• _What is required_:
From the entries below, please output exactly the lines starting at the one containing "ATOM 10 C CA" and ending at the one containing "ATOM 30 O O", both included.

• _Data section_:

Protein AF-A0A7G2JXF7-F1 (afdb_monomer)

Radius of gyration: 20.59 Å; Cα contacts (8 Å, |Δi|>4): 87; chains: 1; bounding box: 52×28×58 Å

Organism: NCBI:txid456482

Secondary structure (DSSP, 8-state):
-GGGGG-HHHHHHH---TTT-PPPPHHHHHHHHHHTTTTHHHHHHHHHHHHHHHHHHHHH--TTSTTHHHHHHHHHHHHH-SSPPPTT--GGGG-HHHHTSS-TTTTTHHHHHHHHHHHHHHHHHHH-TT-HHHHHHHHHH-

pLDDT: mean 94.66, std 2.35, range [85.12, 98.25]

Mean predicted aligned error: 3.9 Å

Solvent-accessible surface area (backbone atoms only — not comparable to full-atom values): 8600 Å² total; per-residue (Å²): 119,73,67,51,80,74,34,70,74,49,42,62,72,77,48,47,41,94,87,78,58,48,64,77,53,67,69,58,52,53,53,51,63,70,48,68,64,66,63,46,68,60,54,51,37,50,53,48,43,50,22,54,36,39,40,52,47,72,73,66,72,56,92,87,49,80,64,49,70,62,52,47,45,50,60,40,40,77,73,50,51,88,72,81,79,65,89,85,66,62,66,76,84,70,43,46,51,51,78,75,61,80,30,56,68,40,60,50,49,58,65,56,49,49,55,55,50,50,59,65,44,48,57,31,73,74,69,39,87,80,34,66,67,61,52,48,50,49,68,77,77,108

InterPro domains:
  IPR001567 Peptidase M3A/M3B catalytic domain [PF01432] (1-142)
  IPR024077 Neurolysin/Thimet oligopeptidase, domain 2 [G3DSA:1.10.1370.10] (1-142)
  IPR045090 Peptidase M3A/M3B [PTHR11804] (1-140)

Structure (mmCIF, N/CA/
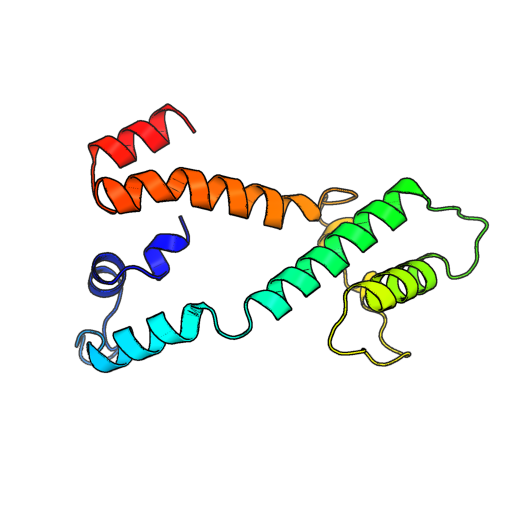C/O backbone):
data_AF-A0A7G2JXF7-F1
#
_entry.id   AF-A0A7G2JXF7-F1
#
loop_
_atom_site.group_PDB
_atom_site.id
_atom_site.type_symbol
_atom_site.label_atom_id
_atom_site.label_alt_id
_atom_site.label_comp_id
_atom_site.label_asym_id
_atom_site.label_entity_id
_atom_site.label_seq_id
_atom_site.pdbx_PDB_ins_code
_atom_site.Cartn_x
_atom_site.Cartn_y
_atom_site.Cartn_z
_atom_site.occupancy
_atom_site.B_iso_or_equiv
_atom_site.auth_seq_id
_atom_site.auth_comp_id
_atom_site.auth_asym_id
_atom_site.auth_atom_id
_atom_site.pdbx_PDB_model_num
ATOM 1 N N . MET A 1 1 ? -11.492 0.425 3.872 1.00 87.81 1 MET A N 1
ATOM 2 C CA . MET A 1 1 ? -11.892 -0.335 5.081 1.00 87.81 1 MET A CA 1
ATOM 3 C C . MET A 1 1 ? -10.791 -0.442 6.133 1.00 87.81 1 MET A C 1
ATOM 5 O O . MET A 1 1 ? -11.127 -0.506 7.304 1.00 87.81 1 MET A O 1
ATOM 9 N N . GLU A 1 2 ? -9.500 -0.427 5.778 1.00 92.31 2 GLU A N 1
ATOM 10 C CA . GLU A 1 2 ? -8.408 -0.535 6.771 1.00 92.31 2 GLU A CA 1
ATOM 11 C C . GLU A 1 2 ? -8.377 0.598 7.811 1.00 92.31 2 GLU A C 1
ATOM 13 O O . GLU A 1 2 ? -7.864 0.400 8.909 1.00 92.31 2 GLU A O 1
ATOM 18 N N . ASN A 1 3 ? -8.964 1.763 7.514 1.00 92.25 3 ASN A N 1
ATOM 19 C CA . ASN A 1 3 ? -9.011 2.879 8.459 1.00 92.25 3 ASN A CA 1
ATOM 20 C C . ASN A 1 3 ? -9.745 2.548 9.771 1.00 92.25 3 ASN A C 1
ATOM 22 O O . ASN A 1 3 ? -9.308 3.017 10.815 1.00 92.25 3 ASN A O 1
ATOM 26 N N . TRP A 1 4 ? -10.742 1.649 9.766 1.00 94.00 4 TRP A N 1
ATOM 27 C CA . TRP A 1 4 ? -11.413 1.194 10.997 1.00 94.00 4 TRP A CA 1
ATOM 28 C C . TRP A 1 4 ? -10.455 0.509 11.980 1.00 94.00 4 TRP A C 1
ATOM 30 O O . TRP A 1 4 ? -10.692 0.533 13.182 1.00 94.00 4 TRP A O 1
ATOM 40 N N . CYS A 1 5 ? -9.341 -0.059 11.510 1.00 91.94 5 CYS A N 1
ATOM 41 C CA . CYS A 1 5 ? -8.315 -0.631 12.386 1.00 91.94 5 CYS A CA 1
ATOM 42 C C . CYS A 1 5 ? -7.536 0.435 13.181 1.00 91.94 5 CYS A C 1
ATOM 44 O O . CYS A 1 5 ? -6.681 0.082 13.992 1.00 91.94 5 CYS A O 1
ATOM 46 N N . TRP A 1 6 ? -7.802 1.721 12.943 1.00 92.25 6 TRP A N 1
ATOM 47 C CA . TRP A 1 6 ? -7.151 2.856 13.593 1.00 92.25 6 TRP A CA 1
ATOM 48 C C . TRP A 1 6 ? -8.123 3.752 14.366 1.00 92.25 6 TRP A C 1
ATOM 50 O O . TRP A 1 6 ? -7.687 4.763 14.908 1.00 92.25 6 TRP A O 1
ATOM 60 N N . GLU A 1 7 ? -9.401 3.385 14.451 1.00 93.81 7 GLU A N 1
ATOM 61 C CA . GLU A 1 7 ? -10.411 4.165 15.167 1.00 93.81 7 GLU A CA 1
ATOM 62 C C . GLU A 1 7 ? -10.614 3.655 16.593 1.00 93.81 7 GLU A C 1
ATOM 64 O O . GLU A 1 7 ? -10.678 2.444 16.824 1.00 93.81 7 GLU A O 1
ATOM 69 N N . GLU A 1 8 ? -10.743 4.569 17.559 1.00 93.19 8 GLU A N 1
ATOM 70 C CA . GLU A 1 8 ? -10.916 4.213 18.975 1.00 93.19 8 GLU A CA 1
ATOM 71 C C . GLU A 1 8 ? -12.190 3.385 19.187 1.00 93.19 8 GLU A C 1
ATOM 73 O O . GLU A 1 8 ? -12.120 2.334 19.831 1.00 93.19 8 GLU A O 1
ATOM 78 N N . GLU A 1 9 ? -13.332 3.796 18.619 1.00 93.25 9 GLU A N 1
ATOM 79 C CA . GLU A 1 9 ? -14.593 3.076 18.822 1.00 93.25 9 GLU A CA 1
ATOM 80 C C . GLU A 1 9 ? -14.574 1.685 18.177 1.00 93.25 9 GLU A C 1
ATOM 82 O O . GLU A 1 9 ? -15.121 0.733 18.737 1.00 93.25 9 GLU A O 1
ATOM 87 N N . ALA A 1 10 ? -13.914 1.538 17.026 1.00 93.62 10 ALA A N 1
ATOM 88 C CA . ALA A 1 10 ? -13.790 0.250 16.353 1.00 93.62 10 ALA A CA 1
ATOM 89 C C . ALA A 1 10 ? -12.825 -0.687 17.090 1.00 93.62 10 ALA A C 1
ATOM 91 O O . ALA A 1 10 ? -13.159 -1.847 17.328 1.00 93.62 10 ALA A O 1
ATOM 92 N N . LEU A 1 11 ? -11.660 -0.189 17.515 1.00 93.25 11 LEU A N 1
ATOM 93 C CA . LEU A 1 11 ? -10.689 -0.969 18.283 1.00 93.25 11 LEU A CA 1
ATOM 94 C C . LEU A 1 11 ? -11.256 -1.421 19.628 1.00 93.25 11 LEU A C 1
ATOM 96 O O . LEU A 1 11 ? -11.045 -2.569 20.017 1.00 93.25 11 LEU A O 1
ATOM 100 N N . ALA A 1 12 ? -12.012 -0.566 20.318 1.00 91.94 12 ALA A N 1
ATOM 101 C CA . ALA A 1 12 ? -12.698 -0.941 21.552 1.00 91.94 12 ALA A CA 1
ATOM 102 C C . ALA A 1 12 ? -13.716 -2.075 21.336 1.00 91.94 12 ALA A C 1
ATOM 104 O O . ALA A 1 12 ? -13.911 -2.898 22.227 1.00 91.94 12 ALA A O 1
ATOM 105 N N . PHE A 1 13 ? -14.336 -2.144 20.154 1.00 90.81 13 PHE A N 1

• _Reply_:
ATOM 10 C CA . GLU A 1 2 ? -8.408 -0.535 6.771 1.00 92.31 2 GLU A CA 1
ATOM 11 C C . GLU A 1 2 ? -8.377 0.598 7.811 1.00 92.31 2 GLU A C 1
ATOM 13 O O . GLU A 1 2 ? -7.864 0.400 8.909 1.00 92.31 2 GLU A O 1
ATOM 18 N N . ASN A 1 3 ? -8.964 1.763 7.514 1.00 92.25 3 ASN A N 1
ATOM 19 C CA . ASN A 1 3 ? -9.011 2.879 8.459 1.00 92.25 3 ASN A CA 1
ATOM 20 C C . ASN A 1 3 ? -9.745 2.548 9.771 1.00 92.25 3 ASN A C 1
ATOM 22 O O . ASN A 1 3 ? -9.308 3.017 10.815 1.00 92.25 3 ASN A O 1
ATOM 26 N N . TRP A 1 4 ? -10.742 1.649 9.766 1.00 94.00 4 TRP A N 1
ATOM 27 C CA . TRP A 1 4 ? -11.413 1.194 10.997 1.00 94.00 4 TRP A CA 1
ATOM 28 C C . TRP A 1 4 ? -10.455 0.509 11.980 1.00 94.00 4 TRP A C 1
ATOM 30 O O . TRP A 1 4 ? -10.692 0.533 13.182 1.00 94.00 4 TRP A O 1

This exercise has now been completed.